Re: BAS_BULKREAD vs read stream

From: Andres Freund <andres(at)anarazel(dot)de>
To: Melanie Plageman <melanieplageman(at)gmail(dot)com>
Cc: pgsql-hackers(at)postgresql(dot)org, Thomas Munro <thomas(dot)munro(at)gmail(dot)com>
Subject: Re: BAS_BULKREAD vs read stream
Date: 2025-04-08 02:20:38
Message-ID: hdcz65oehetyjygraktst2xb77qnyiig5mxhi46yhvfmzdgnqo@tarjv3ofqoe4
Views: Raw Message | Whole Thread | Download mbox | Resend email
Thread:
Lists: pgsql-hackers

Hi,

On 2025-04-07 16:28:20 -0400, Andres Freund wrote:
> On 2025-04-07 15:24:43 -0400, Melanie Plageman wrote:
> > On Sun, Apr 6, 2025 at 4:15 PM Andres Freund <andres(at)anarazel(dot)de> wrote:
> > >
> > > I think we should consider increasing BAS_BULKREAD TO something like
> > > Min(256, io_combine_limit * (effective_io_concurrency + 1))
> >
> > Do you mean Max?
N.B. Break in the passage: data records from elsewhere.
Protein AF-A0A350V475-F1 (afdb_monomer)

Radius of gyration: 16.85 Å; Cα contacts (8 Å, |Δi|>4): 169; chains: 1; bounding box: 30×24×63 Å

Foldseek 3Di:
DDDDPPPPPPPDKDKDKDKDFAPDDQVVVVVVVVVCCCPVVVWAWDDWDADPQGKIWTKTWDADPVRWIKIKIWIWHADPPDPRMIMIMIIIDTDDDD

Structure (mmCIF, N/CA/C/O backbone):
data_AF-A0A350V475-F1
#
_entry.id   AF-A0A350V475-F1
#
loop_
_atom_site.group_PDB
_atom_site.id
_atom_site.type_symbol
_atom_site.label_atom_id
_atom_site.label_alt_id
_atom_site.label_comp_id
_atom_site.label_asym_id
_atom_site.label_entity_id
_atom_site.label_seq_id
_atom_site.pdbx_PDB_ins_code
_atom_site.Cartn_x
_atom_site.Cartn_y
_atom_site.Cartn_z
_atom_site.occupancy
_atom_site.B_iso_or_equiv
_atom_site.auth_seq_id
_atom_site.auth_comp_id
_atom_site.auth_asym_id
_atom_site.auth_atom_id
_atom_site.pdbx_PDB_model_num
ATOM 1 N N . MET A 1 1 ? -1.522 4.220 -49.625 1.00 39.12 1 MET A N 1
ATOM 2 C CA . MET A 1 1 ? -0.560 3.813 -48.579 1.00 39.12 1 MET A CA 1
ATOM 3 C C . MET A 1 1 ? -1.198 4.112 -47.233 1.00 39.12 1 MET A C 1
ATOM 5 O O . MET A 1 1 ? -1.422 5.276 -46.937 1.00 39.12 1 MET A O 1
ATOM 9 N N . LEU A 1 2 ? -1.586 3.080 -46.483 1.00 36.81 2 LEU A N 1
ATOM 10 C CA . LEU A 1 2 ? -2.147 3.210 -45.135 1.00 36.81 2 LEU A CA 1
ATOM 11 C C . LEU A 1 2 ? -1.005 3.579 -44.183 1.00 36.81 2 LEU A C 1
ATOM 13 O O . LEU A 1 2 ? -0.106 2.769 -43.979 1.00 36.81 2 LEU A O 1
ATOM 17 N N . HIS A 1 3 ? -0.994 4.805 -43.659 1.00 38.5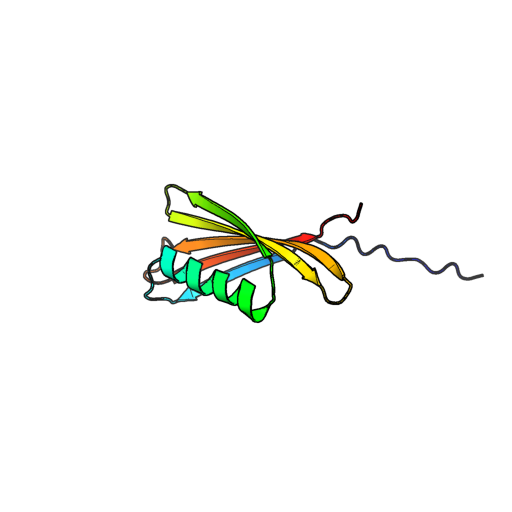6 3 HIS A N 1
ATOM 18 C CA . HIS A 1 3 ? -0.155 5.123 -42.506 1.00 38.56 3 HIS A CA 1
ATOM 19 C C . HIS A 1 3 ? -0.888 4.613 -41.268 1.00 38.56 3 HIS A C 1
ATOM 21 O O . HIS A 1 3 ? -1.983 5.072 -40.947 1.00 38.56 3 HIS A O 1
ATOM 27 N N . SER A 1 4 ? -0.293 3.585 -40.665 1.00 45.94 4 SER A N 1
ATOM 28 C CA . SER A 1 4 ? -0.655 3.018 -39.373 1.00 45.94 4 SER A CA 1
ATOM 29 C C . SER A 1 4 ? -0.778 4.147 -38.355 1.00 45.94 4 SER A C 1
ATOM 31 O O . SER A 1 4 ? 0.211 4.808 -38.046 1.00 45.94 4 SER A O 1
ATOM 33 N N . GLY A 1 5 ? -1.996 4.397 -37.877 1.00 40.19 5 GLY A N 1
ATOM 34 C CA . GLY A 1 5 ? -2.221 5.267 -36.736 1.00 40.19 5 GLY A CA 1
ATOM 35 C C . GLY A 1 5 ? -1.647 4.588 -35.503 1.00 40.19 5 GLY A C 1
ATOM 36 O O . GLY A 1 5 ? -2.290 3.712 -34.930 1.00 40.19 5 GLY A O 1
ATOM 37 N N . GLU A 1 6 ? -0.432 4.966 -35.117 1.00 38.53 6 GLU A N 1
ATOM 38 C CA . GLU A 1 6 ? 0.069 4.700 -33.775 1.00 38.53 6 GLU A CA 1
ATOM 39 C C . GLU A 1 6 ? -0.847 5.436 -32.797 1.00 38.53 6 GLU A C 1
ATOM 41 O O . GLU A 1 6 ? -0.767 6.649 -32.601 1.00 38.53 6 GLU A O 1
ATOM 46 N N . VAL A 1 7 ? -1.792 4.696 -32.221 1.00 41.59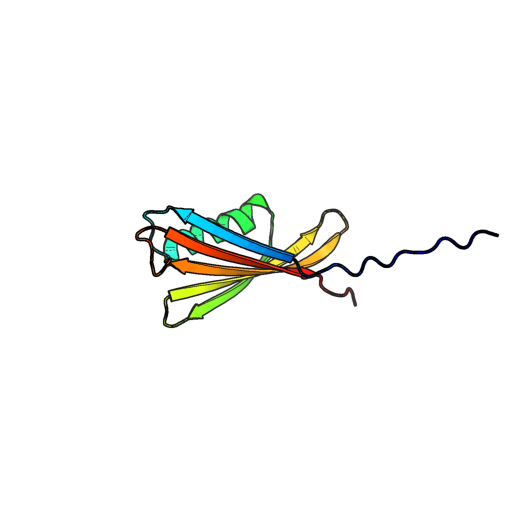 7 VAL A N 1
ATOM 47 C CA . VAL A 1 7 ? -2.556 5.165 -31.074 1.00 41.59 7 VAL A CA 1
ATOM 48 C C . VAL A 1 7 ? -1.570 5.198 -29.913 1.00 41.59 7 VAL A C 1
ATOM 50 O O . VAL A 1 7 ? -1.310 4.177 -29.282 1.00 41.59 7 VAL A O 1
ATOM 53 N N . TYR A 1 8 ? -0.992 6.369 -29.655 1.00 42.91 8 TYR A N 1
ATOM 54 C CA . TYR A 1 8 ? -0.250 6.636 -28.428 1.00 42.91 8 TYR A CA 1
ATOM 55 C C . TYR A 1 8 ? -1.238 6.525 -27.260 1.00 42.91 8 TYR A C 1
ATOM 57 O O . TYR A 1 8 ? -1.951 7.474 -26.923 1.00 42.91 8 TYR A O 1
ATOM 65 N N . VAL A 1 9 ? -1.343 5.334 -26.668 1.00 49.91 9 VAL A N 1
ATOM 66 C CA . VAL A 1 9 ? -2.102 5.132 -25.434 1.00 49.91 9 VAL A CA 1
ATOM 67 C C . VAL A 1 9 ? -1.248 5.714 -24.322 1.00 49.91 9 VAL A C 1
ATOM 69 O O . VAL A 1 9 ? -0.398 5.033 -23.761 1.00 49.91 9 VAL A O 1
ATOM 72 N N . ASN A 1 10 ? -1.421 7.005 -24.049 1.00 54.50 10 ASN A N 1
ATOM 73 C CA . ASN A 1 10 ? -0.770 7.636 -22.912 1.00 54.50 10 ASN A CA 1
ATOM 74 C C . ASN A 1 10 ? -1.269 6.904 -21.653 1.00 54.50 10 ASN A C 1
ATOM 76 O O . ASN A 1 10 ? -2.486 6.910 -21.414 1.00 54.50 10 ASN A O 1
ATOM 80 N N . PRO A 1 11 ? -0.403 6.198 -20.907 1.00 63.94 11 PRO A N 1
ATOM 81 C CA . PRO A 1 11 ? -0.872 5.356 -19.823 1.00 63.94 11 PRO A CA 1
ATOM 82 C C . PRO A 1 11 ? -1.575 6.243 -18.786 1.00 63.94 11 PRO A C 1
ATOM 84 O O . PRO A 1 11 ? -1.069 7.276 -18.345 1.00 63.94 11 PRO A O 1
ATOM 87 N N . GLN A 1 12 ? -2.822 5.899 -18.474 1.00 77.81 12 GLN A N 1
ATOM 88 C CA . GLN A 1 12 ? -3.625 6.677 -17.540 1.00 77.81 12 GLN A CA 1
ATOM 89 C C . GLN A 1 12 ? -3.251 6.303 -16.110 1.00 77.81 12 GLN A C 1
ATOM 91 O O . GLN A 1 12 ? -3.004 5.141 -15.793 1.00 77.81 12 GLN A O 1
ATOM 96 N N . LYS A 1 13 ? -3.252 7.304 -15.230 1.00 87.06 13 LYS A N 1
ATOM 97 C CA . LYS A 1 13 ? -3.170 7.098 -13.787 1.00 87.06 13 LYS A CA 1
ATOM 98 C C . LYS A 1 13 ? -4.305 6.178 -13.333 1.00 87.06 13 LYS A C 1
ATOM 100 O O . LYS A 1 13 ? -5.471 6.465 -13.596 1.00 87.06 13 LYS A O 1
ATOM 105 N N . LEU A 1 14 ? -3.968 5.118 -12.604 1.00 92.88 14 LEU A N 1
ATOM 106 C CA . LEU A 1 14 ? -4.939 4.168 -12.060 1.00 92.88 14 LEU A CA 1
ATOM 107 C C . LEU A 1 14 ? -5.087 4.390 -10.554 1.00 92.88 14 LEU A C 1
ATOM 109 O O . LEU A 1 14 ? -4.101 4.626 -9.851 1.00 92.88 14 LEU A O 1
ATOM 113 N N . LYS A 1 15 ? -6.317 4.307 -10.045 1.00 95.50 15 LYS A N 1
ATOM 114 C CA . LYS A 1 15 ? -6.619 4.404 -8.614 1.00 95.50 15 LYS A CA 1
ATOM 115 C C . LYS A 1 15 ? -7.500 3.233 -8.199 1.00 95.50 15 LYS A C 1
ATOM 117 O O . LYS A 1 15 ? -8.528 2.991 -8.824 1.00 95.50 15 LYS A O 1
ATOM 122 N N . TYR A 1 16 ? -7.108 2.557 -7.128 1.00 95.31 16 TYR A N 1
ATOM 123 C CA . TYR A 1 16 ? -7.842 1.450 -6.533 1.00 95.31 16 TYR A CA 1
ATOM 124 C C . TYR A 1 16 ? -8.101 1.734 -5.060 1.00 95.31 16 TYR A C 1
ATOM 126 O O . TYR A 1 16 ? -7.203 2.177 -4.342 1.00 95.31 16 TYR A O 1
ATOM 134 N N . GLU A 1 17 ? -9.322 1.465 -4.616 1.00 96.88 17 GLU A N 1
ATOM 135 C CA . GLU A 1 17 ? -9.760 1.680 -3.241 1.00 96.88 17 GLU A CA 1
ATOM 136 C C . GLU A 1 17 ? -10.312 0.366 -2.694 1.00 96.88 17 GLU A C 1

If so, this basically makes sense to me.
>
> Err, yes.

In the attached I implemented the above idea, with some small additional
refinements:

- To allow sync seqscans to work at all, we should only *add* to the 256kB
that we currently have - otherwise all buffers in a ring will be undergoing
IO, never allowing two synchronizing scans to actually use the buffers that
the other scan has already read in.

This also kind of obsoletes the + 1 in the formula above, although that is
arguable, particularly for effective_io_concurrency=0.

- If the backend has a PinLimit() that won't allow io_combine_limit *
effective_io_concurrency buffers to undergo IO, it doesn't make sense to
make the ring bigger. At best it would waste space for the ring, at worst
it'd make "ring escapes" inevitable - victim buffer search would always
replace buffers that we have in the ring.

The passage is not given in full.